**Try it**
Lines with the word "repeat" are the answer; copy each of them from the data below.

**Available data**
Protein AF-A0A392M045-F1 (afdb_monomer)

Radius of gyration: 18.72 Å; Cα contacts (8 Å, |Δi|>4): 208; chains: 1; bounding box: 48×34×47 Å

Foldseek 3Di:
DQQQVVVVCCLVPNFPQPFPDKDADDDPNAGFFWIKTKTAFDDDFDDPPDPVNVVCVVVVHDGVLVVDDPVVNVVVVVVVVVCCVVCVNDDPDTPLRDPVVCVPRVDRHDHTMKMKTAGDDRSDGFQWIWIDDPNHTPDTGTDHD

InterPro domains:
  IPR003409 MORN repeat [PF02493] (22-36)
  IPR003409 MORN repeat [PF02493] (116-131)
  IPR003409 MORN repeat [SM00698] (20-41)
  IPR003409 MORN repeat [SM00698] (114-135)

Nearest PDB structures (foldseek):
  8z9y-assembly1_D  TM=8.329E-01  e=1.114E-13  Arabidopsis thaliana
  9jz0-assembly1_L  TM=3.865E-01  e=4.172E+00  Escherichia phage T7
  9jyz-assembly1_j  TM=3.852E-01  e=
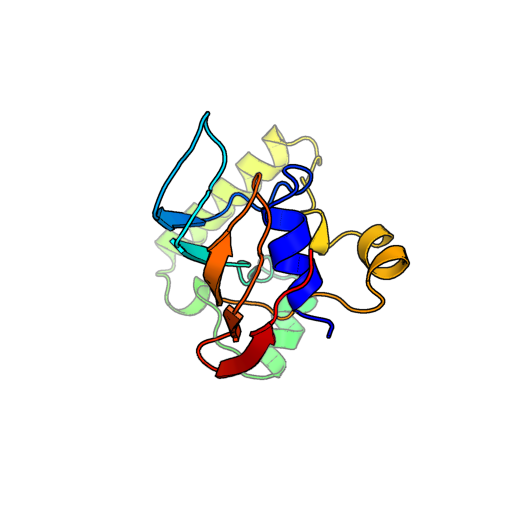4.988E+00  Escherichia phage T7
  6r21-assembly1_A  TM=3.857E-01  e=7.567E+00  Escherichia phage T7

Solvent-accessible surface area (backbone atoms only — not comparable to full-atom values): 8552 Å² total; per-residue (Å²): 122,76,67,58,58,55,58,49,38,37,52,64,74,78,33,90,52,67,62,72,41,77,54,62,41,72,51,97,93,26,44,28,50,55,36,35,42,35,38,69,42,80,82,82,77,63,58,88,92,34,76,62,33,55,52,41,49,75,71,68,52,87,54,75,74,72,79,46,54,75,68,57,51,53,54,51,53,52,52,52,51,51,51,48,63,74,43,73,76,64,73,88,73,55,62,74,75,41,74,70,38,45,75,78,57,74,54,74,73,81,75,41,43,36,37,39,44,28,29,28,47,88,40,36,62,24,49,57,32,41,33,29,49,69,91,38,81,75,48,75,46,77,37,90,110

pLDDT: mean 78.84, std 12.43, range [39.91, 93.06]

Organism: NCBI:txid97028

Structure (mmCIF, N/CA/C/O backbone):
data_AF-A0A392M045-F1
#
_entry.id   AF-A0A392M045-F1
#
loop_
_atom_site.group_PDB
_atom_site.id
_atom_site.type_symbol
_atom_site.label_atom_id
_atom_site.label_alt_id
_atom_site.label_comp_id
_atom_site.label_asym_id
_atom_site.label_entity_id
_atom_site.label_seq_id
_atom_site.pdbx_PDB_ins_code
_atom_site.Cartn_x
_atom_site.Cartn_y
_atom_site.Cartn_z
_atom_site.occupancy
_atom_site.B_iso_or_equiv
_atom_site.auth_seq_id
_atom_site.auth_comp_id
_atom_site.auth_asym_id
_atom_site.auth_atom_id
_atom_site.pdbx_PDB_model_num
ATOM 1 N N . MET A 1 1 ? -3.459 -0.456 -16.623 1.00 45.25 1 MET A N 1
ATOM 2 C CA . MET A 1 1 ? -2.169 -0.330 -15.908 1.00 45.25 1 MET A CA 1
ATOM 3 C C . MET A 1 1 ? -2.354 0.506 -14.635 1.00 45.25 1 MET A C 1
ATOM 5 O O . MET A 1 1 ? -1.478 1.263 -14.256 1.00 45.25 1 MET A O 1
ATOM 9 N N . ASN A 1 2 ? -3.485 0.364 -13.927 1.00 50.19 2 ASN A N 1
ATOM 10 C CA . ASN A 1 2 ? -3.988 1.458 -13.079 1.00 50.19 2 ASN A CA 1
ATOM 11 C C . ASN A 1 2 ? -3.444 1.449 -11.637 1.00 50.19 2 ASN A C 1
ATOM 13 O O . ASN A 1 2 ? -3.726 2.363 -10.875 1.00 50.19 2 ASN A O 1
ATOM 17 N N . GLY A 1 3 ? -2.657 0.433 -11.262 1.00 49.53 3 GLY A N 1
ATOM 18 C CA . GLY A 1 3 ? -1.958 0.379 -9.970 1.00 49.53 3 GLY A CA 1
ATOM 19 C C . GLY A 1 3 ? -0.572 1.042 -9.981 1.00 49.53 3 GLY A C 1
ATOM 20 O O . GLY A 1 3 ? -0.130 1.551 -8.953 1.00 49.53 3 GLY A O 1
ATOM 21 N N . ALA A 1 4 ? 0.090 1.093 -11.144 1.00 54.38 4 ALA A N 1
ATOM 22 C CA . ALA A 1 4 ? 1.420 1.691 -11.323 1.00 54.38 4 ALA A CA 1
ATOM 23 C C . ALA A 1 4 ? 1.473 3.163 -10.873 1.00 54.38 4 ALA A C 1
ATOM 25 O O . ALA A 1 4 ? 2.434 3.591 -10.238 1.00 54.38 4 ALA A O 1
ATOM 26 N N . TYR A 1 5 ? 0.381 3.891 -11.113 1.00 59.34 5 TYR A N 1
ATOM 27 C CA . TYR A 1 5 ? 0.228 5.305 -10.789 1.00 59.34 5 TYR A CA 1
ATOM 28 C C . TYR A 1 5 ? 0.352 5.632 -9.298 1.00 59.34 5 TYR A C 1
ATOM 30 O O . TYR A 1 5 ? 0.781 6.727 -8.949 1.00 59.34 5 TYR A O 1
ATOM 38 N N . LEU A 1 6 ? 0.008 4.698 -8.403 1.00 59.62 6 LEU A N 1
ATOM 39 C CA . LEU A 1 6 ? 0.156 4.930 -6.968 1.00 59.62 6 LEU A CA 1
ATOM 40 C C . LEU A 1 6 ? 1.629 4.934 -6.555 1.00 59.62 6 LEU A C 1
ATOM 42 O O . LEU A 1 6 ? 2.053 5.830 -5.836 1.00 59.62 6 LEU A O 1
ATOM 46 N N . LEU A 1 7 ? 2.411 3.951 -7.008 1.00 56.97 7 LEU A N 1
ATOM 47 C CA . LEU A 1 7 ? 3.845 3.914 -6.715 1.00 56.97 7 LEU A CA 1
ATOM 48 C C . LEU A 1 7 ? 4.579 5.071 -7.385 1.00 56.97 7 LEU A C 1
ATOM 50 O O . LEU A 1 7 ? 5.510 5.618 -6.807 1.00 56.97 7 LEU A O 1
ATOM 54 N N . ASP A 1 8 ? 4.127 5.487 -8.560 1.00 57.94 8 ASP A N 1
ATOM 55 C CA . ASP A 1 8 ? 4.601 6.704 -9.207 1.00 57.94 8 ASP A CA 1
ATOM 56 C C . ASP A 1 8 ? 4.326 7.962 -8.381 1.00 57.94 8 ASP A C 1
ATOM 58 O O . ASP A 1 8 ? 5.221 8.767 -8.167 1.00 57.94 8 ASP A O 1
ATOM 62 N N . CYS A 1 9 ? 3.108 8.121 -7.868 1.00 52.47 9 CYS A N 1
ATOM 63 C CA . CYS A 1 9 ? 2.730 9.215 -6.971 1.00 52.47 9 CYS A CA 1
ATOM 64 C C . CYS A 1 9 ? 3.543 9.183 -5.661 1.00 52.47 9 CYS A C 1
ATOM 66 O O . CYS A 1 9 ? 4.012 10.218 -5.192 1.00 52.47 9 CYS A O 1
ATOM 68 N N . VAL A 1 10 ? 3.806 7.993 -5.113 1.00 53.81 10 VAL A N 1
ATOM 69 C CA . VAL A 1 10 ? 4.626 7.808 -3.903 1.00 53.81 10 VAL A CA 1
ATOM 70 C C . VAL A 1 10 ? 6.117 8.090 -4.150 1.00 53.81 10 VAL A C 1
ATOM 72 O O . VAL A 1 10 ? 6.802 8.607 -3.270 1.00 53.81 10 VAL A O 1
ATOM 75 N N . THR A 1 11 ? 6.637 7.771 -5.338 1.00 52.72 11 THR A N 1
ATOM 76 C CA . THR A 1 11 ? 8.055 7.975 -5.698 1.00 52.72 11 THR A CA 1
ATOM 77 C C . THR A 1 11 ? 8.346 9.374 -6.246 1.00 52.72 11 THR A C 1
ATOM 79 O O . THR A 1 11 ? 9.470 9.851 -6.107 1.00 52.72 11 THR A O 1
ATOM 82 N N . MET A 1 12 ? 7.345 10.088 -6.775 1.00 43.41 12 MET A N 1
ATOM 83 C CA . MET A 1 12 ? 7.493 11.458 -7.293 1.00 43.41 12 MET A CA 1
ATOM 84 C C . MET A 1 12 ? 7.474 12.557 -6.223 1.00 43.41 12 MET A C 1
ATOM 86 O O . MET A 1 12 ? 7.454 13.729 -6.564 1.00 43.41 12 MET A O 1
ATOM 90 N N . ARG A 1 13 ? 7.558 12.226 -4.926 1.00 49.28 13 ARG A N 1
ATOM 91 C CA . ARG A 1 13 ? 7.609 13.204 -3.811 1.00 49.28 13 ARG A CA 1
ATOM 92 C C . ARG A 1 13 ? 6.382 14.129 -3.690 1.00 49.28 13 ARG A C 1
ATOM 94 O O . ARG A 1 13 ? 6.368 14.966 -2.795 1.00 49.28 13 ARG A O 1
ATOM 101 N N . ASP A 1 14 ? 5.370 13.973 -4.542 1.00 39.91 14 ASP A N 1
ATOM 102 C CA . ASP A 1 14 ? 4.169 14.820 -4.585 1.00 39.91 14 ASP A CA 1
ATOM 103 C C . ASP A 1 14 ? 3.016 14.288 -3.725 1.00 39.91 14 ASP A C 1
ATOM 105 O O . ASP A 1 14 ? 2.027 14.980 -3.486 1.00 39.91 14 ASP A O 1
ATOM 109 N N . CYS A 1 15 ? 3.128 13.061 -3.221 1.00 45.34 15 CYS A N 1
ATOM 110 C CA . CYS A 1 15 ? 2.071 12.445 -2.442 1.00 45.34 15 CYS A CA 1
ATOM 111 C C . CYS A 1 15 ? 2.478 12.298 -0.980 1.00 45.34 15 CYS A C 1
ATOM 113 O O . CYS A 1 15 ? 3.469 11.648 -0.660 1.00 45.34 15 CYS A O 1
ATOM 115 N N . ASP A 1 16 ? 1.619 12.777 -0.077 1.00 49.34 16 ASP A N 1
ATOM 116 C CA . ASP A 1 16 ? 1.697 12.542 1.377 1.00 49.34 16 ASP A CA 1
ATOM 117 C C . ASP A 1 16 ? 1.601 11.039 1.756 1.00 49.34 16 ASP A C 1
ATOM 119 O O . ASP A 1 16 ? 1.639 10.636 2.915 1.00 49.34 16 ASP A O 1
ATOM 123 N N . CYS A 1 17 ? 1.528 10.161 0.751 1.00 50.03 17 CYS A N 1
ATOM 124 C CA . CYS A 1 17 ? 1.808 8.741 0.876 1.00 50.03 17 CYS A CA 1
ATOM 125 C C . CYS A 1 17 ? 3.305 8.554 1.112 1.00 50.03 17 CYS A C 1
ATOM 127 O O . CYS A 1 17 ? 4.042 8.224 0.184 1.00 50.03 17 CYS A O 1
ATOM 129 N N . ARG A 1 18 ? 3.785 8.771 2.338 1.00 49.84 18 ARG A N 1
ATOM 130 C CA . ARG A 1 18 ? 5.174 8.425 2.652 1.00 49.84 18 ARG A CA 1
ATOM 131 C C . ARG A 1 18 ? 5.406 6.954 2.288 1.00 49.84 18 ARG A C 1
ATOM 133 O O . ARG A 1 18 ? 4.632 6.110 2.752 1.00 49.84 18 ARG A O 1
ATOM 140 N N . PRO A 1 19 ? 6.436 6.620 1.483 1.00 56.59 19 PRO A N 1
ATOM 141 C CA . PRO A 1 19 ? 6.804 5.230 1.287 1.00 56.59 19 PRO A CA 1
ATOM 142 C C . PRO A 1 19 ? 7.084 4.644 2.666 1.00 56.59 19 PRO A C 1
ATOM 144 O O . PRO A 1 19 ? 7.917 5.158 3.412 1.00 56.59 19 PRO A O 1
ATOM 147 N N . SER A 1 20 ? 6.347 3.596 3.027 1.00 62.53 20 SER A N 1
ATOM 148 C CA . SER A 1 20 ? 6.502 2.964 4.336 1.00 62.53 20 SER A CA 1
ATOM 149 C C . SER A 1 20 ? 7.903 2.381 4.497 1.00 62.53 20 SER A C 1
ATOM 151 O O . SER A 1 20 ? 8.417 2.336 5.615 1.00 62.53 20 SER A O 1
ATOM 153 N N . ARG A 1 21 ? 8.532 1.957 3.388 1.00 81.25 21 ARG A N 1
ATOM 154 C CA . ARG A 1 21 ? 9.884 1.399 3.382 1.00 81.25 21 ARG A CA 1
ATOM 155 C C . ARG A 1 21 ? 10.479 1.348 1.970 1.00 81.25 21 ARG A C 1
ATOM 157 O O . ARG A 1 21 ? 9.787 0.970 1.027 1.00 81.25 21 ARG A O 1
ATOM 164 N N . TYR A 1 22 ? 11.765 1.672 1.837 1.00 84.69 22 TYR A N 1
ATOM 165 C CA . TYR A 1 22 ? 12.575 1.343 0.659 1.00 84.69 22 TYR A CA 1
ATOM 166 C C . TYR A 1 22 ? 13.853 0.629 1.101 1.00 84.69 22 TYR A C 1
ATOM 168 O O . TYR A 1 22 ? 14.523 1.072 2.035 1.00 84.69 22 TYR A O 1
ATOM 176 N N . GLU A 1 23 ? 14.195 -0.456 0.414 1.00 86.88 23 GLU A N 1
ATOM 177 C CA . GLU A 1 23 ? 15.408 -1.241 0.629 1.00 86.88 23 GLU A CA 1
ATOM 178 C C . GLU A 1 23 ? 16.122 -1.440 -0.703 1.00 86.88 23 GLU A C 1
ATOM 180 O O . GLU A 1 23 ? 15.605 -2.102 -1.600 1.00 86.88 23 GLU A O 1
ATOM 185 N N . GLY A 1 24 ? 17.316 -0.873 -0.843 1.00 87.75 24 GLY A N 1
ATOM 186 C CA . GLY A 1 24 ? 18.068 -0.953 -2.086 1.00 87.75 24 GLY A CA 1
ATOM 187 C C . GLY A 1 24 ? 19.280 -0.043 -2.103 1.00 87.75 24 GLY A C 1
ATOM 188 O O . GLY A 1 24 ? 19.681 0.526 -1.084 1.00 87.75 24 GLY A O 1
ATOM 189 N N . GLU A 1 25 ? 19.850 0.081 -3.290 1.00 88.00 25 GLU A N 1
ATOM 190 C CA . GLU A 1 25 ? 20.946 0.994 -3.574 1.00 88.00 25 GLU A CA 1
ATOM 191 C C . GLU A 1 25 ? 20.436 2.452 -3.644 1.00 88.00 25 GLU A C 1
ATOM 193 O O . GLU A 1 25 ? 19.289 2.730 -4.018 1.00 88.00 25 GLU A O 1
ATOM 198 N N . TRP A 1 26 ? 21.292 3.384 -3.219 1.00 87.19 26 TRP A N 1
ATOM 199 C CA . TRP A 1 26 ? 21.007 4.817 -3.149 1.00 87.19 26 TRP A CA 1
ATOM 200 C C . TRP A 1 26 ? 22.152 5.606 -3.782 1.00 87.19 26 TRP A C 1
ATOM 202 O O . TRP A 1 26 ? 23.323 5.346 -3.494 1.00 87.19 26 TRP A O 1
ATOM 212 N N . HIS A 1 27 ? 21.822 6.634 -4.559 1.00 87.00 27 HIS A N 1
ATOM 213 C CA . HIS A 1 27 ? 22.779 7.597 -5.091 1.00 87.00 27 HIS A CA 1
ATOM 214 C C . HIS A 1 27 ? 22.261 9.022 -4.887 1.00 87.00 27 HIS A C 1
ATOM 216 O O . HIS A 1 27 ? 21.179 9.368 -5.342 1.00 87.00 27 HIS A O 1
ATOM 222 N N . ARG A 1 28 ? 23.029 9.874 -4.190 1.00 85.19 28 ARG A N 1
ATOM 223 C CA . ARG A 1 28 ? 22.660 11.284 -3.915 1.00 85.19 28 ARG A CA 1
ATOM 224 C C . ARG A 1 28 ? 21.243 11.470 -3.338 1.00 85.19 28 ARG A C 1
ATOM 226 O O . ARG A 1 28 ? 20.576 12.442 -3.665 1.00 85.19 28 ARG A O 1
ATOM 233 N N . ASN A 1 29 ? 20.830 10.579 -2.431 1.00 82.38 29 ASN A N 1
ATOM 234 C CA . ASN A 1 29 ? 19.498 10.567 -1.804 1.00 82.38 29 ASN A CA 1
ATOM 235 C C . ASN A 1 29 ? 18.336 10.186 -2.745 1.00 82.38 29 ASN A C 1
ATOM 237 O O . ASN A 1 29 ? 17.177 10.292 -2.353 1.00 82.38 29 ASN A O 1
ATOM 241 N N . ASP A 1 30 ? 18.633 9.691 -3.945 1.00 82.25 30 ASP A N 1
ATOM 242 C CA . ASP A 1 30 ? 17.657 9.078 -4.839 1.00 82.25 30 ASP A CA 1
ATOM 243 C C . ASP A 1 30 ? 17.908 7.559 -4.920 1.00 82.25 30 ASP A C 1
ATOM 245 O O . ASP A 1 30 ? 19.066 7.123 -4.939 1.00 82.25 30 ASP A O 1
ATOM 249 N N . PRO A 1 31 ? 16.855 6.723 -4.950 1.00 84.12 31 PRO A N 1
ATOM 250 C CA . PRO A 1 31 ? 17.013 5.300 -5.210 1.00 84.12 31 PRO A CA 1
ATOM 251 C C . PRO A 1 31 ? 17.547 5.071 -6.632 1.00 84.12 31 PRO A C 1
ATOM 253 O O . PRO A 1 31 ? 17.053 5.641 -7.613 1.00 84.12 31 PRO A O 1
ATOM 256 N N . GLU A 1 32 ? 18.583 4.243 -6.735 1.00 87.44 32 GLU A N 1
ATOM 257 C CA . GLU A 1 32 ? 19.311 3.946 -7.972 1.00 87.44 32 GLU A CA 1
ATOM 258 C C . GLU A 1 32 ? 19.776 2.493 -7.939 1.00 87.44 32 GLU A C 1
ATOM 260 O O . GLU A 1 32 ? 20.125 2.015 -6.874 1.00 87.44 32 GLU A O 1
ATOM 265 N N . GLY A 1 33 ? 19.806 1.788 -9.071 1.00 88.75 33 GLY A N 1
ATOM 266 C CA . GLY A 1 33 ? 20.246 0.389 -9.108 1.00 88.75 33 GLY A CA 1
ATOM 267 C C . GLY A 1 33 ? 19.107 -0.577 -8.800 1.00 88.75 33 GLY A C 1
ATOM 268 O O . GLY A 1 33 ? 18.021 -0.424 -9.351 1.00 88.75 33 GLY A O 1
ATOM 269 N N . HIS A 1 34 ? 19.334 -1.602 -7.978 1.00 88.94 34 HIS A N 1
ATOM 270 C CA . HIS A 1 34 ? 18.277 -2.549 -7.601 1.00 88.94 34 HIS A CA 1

**Your response**
  IPR003409 MORN repeat [PF02493] (22-36)
  IPR003409 MORN repeat [PF02493] (116-131)
  IPR003409 MORN repeat [SM00698] (20-41)
  IPR003409 MORN repeat [SM00698] (114-135)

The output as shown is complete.